Tired of the hidden costs and limitations of your current RDBMS for Data & Analytics workloads?
Richard Roose, NSW Delivery Lead shares his views on where Snowflake fits into a Data and Analytics architecture.
Whilst RDBMS’s have long been used for traditional transactional workloads (OLTP), the focus of this discussion is on their use for Data & Analytics workloads (OLAP).
In a world of on-premise vs. on-premise cloud vs. native cloud vs. hybrid vs. DWaaS, it can often be confusing what’s included in a particular offering and what’s not.
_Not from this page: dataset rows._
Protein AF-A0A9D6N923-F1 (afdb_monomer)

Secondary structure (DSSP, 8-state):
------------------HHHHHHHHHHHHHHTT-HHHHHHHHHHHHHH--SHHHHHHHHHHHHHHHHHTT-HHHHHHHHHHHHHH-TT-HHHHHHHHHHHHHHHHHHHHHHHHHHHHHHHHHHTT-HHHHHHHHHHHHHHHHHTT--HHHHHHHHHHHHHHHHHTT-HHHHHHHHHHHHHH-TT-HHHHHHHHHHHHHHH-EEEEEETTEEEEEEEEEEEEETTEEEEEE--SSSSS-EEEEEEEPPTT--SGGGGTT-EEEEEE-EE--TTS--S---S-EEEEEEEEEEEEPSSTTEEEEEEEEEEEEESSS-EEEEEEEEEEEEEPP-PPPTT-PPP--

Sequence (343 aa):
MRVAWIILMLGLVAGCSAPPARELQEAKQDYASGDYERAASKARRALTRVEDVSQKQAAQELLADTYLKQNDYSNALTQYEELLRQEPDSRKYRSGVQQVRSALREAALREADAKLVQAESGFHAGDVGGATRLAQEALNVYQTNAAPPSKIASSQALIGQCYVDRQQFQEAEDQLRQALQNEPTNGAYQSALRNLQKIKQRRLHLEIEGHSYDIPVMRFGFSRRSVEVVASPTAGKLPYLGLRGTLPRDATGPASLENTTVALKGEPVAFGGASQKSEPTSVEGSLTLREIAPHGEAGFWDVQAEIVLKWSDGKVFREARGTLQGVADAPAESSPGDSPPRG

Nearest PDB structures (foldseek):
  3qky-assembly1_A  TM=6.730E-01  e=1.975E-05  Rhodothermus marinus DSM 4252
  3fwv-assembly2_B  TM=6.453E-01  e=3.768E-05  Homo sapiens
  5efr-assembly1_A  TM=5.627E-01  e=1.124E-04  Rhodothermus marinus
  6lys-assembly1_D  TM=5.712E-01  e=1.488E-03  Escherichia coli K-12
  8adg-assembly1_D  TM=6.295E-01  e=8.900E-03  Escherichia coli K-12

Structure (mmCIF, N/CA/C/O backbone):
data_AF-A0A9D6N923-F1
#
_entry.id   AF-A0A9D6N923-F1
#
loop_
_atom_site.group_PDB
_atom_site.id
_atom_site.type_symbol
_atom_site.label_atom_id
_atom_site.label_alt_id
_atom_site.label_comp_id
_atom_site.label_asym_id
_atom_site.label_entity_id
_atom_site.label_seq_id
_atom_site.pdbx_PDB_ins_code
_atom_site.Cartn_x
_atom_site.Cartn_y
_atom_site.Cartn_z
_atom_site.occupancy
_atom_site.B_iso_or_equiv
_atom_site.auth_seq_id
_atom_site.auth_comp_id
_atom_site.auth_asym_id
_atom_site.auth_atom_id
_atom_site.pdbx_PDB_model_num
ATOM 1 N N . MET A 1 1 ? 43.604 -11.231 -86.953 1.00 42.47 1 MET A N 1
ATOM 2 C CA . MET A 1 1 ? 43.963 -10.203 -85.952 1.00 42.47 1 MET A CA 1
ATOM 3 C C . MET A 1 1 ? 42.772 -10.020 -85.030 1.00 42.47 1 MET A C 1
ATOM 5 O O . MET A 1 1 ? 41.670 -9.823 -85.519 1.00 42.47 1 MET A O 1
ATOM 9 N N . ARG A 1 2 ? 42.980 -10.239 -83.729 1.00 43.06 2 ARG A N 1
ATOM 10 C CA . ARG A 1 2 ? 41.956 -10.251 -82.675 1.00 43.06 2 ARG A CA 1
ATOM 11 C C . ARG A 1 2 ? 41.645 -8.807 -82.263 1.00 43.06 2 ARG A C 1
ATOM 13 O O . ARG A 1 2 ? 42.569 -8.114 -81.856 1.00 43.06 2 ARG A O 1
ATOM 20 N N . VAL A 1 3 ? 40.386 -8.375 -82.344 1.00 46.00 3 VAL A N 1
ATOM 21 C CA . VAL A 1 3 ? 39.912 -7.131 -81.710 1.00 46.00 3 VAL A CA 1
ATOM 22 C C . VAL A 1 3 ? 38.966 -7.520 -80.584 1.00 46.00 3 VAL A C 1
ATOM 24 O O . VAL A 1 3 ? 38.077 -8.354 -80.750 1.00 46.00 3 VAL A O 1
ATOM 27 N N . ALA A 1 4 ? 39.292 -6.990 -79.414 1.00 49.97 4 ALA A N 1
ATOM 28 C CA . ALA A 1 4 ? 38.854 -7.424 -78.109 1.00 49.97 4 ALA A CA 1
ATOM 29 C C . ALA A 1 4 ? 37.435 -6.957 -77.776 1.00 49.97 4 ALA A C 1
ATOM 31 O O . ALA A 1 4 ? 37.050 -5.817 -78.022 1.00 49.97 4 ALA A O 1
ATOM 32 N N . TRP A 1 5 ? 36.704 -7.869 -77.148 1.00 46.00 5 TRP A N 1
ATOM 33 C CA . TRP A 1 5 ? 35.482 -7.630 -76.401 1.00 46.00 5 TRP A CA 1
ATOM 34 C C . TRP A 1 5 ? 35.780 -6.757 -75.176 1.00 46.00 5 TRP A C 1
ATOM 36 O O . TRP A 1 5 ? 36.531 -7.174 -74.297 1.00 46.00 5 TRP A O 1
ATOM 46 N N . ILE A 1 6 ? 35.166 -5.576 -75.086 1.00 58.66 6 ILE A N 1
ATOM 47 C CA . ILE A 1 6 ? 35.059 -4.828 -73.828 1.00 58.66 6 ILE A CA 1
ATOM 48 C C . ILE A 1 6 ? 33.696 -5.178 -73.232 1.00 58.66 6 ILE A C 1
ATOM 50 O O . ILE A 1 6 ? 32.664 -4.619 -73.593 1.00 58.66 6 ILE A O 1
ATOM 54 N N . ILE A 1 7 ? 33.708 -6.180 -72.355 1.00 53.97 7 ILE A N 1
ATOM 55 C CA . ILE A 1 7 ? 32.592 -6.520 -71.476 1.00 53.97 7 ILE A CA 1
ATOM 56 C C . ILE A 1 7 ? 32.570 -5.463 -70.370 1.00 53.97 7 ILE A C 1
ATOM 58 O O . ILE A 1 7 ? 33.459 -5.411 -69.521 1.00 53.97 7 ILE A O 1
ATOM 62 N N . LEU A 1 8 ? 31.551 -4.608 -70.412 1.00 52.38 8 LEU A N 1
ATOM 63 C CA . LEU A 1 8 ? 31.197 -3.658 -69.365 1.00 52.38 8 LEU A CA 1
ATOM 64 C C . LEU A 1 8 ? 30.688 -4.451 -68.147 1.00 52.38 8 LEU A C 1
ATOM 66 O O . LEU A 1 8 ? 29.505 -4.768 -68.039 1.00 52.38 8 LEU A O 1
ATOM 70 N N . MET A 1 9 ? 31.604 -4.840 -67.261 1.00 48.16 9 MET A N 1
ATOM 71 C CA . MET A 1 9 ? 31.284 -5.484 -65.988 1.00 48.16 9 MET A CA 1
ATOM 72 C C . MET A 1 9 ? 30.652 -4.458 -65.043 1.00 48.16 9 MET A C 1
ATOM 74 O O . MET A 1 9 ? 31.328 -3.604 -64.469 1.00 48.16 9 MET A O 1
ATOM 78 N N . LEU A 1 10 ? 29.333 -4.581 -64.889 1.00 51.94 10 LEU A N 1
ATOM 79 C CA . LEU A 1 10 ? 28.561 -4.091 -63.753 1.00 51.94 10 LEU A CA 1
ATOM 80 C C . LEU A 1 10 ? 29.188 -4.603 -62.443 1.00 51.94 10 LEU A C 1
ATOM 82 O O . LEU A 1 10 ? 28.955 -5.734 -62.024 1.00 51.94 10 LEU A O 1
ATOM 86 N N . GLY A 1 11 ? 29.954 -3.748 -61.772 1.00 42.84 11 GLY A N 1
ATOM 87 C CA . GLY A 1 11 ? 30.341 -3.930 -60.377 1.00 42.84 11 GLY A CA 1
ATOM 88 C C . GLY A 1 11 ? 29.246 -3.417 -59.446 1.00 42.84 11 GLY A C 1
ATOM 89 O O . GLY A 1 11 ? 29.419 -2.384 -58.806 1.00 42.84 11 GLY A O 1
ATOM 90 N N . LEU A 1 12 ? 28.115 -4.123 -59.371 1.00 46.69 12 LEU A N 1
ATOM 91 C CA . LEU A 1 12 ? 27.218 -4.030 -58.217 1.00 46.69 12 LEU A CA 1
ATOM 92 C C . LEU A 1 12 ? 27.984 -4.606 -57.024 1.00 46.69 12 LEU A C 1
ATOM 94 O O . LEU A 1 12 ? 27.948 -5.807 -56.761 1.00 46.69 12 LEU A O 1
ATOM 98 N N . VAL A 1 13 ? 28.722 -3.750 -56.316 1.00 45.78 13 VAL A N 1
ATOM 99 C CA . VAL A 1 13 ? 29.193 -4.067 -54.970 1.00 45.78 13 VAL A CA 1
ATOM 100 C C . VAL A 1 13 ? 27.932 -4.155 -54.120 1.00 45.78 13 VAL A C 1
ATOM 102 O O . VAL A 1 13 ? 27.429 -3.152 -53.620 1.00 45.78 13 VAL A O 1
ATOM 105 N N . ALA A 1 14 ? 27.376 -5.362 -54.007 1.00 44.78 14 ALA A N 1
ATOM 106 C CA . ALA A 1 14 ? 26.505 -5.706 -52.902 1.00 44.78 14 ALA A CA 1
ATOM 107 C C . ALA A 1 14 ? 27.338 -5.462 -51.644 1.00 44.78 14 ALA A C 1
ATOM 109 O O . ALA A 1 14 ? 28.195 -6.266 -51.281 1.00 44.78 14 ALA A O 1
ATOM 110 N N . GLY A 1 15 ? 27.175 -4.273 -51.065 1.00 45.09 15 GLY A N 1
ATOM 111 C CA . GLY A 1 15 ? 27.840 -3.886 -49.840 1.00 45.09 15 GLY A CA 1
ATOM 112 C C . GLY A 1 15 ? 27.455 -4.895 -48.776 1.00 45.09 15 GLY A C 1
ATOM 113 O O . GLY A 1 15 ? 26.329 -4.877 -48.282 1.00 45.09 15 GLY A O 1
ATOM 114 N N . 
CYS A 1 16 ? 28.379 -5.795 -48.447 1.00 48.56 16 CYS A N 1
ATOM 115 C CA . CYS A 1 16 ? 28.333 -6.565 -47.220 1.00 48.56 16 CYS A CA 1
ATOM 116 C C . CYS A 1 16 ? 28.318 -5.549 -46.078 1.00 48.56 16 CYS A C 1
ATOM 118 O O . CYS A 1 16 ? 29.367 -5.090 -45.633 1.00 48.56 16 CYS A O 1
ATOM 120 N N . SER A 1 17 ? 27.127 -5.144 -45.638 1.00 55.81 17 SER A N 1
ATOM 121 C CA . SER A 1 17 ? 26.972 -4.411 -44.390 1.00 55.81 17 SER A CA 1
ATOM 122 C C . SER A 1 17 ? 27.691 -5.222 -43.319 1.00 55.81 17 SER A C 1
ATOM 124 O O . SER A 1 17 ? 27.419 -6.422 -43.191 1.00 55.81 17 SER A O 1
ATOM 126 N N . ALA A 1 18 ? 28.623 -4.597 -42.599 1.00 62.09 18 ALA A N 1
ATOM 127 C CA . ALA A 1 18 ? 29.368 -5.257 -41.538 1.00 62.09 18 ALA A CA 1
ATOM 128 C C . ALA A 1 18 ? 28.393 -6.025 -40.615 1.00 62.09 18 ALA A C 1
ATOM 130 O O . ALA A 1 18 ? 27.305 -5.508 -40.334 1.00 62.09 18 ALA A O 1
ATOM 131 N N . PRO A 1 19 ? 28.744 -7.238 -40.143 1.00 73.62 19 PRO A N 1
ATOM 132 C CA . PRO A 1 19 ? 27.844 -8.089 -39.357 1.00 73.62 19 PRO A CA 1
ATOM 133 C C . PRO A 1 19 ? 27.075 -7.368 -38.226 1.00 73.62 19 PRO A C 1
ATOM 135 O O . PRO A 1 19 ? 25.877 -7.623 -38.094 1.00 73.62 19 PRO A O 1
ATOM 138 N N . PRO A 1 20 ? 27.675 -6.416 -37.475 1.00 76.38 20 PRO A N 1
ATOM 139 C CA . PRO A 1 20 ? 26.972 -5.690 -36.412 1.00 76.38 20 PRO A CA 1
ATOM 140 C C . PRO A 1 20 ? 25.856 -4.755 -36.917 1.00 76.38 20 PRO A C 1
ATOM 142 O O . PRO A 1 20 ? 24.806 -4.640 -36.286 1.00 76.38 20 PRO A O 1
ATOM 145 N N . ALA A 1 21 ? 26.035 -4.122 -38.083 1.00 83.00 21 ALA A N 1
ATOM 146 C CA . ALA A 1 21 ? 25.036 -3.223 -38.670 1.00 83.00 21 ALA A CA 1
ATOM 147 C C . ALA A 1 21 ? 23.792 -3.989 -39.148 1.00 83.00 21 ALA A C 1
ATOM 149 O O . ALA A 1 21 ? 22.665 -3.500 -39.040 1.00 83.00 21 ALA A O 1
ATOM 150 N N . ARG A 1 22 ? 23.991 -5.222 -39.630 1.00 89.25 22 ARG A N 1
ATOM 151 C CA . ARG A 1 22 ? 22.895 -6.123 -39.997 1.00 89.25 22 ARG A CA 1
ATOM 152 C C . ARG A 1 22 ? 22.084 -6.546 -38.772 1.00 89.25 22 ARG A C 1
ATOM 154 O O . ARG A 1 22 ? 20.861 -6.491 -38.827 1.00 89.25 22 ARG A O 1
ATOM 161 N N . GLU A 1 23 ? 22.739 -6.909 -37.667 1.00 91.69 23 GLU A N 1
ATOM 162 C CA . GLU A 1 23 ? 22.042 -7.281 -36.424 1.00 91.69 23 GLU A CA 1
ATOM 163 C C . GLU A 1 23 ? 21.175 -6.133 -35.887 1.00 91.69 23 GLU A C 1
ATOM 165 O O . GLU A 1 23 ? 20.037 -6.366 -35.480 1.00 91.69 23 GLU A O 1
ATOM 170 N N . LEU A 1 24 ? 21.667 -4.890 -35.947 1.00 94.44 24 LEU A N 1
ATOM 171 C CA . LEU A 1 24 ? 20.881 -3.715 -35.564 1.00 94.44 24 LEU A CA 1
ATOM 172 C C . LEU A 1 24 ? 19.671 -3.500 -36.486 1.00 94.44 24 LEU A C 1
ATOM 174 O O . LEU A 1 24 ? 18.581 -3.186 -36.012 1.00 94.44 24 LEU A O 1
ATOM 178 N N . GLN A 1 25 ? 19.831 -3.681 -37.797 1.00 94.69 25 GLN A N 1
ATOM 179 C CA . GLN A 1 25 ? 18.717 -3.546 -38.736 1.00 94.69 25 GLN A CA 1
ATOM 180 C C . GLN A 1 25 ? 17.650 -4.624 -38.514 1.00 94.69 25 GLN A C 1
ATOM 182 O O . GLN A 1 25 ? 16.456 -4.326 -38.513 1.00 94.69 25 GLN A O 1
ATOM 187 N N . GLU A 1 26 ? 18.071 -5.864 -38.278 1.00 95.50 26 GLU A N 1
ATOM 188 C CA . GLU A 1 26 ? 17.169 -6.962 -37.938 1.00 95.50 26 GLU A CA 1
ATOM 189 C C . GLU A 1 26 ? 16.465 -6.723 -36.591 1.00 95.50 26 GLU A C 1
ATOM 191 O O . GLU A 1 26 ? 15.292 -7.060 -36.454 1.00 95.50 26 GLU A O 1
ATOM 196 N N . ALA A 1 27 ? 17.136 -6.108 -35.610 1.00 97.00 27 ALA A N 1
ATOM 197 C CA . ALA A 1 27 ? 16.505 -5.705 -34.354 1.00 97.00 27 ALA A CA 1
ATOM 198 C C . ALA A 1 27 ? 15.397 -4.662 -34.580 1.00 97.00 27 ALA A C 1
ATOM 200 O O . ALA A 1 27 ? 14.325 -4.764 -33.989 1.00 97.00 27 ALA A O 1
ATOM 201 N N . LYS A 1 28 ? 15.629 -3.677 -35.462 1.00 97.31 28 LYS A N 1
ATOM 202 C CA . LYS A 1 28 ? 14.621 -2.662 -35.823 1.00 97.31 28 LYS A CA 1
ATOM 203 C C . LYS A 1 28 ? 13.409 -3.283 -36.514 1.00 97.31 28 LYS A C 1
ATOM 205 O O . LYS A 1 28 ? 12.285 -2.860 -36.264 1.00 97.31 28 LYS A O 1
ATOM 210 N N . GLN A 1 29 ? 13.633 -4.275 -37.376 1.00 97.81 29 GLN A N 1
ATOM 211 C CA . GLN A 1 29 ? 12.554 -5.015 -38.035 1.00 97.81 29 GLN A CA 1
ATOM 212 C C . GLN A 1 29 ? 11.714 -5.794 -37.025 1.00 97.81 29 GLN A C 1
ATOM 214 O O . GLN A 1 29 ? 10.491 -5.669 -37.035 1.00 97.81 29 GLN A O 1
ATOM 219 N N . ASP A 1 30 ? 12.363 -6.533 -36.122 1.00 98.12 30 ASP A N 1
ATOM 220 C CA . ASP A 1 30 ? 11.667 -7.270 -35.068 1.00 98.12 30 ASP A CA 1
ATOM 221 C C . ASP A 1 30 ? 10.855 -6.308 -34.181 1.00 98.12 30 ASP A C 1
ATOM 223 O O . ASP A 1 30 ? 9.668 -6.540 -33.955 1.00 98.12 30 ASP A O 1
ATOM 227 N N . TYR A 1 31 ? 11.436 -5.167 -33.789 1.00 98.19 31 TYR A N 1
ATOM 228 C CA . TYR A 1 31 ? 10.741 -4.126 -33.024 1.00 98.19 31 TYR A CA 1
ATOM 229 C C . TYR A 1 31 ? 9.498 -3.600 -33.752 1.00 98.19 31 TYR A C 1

There are also a number of “hidden or masked” costs that show up on separate bills making TCO comparisons even more difficult.
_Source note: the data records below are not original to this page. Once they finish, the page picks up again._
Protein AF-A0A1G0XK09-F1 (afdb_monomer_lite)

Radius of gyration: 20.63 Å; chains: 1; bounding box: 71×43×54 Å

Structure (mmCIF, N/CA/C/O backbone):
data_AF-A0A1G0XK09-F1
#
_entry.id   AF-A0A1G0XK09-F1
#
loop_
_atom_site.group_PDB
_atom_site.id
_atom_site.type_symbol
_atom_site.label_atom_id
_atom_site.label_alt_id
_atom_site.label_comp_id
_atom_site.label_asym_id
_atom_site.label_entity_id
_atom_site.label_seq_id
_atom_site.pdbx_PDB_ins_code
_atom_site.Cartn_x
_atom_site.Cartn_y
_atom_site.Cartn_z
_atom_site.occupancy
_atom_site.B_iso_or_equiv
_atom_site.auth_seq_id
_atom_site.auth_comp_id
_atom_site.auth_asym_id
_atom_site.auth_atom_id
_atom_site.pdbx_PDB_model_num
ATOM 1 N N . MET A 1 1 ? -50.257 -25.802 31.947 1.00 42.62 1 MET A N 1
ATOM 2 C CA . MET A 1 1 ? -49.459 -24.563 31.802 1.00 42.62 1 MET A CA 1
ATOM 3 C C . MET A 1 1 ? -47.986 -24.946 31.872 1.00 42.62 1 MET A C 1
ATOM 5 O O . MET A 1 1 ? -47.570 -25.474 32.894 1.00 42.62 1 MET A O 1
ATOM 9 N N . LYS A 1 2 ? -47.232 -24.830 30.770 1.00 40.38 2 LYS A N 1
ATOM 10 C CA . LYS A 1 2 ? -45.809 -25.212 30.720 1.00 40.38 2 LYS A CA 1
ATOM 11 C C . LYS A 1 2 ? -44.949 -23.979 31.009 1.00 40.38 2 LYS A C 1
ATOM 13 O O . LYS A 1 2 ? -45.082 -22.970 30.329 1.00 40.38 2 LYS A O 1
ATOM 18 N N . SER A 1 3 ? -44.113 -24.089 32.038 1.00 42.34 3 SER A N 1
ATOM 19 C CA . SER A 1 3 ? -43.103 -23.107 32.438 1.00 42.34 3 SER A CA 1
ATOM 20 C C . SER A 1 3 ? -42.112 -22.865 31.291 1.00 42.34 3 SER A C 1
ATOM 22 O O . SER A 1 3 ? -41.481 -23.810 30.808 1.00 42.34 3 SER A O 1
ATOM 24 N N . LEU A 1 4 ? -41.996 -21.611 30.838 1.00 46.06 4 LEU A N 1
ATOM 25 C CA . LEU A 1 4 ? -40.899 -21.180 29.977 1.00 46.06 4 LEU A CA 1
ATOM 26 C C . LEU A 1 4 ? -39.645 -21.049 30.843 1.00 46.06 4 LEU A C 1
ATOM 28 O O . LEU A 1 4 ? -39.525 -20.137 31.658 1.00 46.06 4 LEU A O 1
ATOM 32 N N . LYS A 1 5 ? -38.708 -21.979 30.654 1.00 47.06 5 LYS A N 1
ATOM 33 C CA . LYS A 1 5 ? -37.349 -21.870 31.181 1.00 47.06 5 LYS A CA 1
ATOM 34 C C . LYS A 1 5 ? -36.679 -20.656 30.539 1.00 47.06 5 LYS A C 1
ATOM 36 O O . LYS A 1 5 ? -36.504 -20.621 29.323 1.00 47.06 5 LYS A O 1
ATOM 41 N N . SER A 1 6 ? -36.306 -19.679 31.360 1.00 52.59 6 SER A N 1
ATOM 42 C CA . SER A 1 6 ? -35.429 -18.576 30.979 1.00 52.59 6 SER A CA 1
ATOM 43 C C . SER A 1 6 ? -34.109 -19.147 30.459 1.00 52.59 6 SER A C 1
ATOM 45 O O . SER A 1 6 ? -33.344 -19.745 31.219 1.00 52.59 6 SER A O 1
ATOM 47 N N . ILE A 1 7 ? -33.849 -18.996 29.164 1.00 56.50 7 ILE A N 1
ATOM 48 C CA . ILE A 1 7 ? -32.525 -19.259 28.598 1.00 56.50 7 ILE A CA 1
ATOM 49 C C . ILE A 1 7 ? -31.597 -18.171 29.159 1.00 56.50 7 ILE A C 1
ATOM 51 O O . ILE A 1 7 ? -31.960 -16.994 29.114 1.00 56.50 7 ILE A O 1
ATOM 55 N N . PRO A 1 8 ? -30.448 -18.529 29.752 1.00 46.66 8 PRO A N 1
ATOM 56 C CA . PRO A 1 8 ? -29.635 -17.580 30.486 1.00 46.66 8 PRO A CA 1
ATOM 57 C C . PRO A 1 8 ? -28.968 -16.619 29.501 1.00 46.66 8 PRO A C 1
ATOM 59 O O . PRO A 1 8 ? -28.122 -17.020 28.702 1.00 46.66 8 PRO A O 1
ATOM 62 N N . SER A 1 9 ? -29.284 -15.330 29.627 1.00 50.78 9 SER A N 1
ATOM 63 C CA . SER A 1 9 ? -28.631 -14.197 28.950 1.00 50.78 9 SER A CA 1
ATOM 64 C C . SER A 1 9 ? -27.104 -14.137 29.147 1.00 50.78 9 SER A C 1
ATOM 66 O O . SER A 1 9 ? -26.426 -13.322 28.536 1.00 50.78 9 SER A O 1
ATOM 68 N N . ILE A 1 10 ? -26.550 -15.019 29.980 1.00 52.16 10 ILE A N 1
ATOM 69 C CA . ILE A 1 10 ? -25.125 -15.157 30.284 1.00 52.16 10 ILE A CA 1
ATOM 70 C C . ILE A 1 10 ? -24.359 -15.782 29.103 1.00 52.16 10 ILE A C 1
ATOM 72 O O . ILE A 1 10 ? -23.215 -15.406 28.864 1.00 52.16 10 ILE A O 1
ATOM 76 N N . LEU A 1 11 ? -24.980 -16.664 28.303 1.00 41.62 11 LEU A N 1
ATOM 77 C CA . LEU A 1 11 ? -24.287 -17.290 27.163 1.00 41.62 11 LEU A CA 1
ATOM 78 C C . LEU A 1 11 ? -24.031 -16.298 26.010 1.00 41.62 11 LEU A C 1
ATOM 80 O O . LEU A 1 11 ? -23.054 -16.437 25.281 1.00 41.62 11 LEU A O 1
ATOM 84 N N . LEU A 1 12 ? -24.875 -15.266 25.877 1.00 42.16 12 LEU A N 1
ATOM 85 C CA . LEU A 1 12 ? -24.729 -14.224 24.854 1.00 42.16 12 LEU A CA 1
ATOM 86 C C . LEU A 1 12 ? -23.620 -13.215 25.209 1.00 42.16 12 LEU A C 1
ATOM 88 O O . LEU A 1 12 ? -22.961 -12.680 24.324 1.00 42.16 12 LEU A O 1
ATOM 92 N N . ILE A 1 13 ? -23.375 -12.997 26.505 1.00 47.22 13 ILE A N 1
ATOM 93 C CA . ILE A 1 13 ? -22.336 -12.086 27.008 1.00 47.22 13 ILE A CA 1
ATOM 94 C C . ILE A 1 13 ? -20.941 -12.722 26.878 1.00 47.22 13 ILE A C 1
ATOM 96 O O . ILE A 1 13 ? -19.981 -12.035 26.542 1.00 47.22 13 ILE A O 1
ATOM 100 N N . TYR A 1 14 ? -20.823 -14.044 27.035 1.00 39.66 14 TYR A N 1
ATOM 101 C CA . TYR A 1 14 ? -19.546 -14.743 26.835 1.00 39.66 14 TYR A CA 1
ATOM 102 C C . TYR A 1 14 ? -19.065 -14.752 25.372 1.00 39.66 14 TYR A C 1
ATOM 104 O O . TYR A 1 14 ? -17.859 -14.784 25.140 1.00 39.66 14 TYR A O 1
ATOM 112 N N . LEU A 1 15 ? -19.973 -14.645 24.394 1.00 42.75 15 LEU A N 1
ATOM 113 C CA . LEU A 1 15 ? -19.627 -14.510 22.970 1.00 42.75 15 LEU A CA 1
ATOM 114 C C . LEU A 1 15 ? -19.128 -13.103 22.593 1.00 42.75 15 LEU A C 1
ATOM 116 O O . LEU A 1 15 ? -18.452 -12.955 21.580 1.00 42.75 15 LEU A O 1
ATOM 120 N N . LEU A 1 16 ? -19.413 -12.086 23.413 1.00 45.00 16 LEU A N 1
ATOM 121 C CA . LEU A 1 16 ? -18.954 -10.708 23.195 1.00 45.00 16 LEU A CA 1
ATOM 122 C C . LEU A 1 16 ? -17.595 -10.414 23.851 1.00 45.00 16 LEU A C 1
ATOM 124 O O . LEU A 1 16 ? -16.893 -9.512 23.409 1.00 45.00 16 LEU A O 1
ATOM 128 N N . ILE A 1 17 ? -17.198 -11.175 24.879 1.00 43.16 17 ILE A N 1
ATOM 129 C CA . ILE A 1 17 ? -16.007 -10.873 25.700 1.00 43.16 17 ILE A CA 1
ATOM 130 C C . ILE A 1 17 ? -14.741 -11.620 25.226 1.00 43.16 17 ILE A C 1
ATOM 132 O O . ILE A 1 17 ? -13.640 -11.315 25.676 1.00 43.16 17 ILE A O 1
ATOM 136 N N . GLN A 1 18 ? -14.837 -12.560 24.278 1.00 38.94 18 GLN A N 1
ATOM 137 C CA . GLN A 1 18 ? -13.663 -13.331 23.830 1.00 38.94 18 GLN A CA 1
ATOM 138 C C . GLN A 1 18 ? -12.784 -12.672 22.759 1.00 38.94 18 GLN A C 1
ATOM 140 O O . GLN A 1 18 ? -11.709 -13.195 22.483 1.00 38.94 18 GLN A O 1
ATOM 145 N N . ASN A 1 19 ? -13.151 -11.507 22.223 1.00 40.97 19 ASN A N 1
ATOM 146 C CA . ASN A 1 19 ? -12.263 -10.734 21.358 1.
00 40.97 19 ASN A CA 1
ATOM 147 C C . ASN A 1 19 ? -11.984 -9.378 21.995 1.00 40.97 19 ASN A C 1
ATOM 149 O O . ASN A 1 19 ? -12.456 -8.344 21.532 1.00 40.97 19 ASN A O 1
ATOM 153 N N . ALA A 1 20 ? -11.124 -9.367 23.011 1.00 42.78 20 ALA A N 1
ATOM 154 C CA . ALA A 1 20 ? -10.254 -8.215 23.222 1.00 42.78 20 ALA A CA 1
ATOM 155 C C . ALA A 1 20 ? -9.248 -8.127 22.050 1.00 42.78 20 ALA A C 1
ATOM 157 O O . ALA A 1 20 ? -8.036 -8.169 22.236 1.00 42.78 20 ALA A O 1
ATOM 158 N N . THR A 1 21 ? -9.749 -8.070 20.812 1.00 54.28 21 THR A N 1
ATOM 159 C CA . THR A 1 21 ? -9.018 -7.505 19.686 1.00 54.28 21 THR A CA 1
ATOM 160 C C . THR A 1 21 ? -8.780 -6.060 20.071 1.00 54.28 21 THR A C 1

So, how to break all this complexity down?
The table below is a good starting point/checklist as you start to compare the various offerings out there:
As you can see, it’s the “hidden or masked” costs which can be the “gotcha” in overall TCO – as the legal eagles often say,“buyer beware”.
So, cost is one thing and from the table above, you can see that Snowflake offers a transparent way of managing those – but what else?
Traditional RDBMS’s have their limitations when it comes to Data & Analytics…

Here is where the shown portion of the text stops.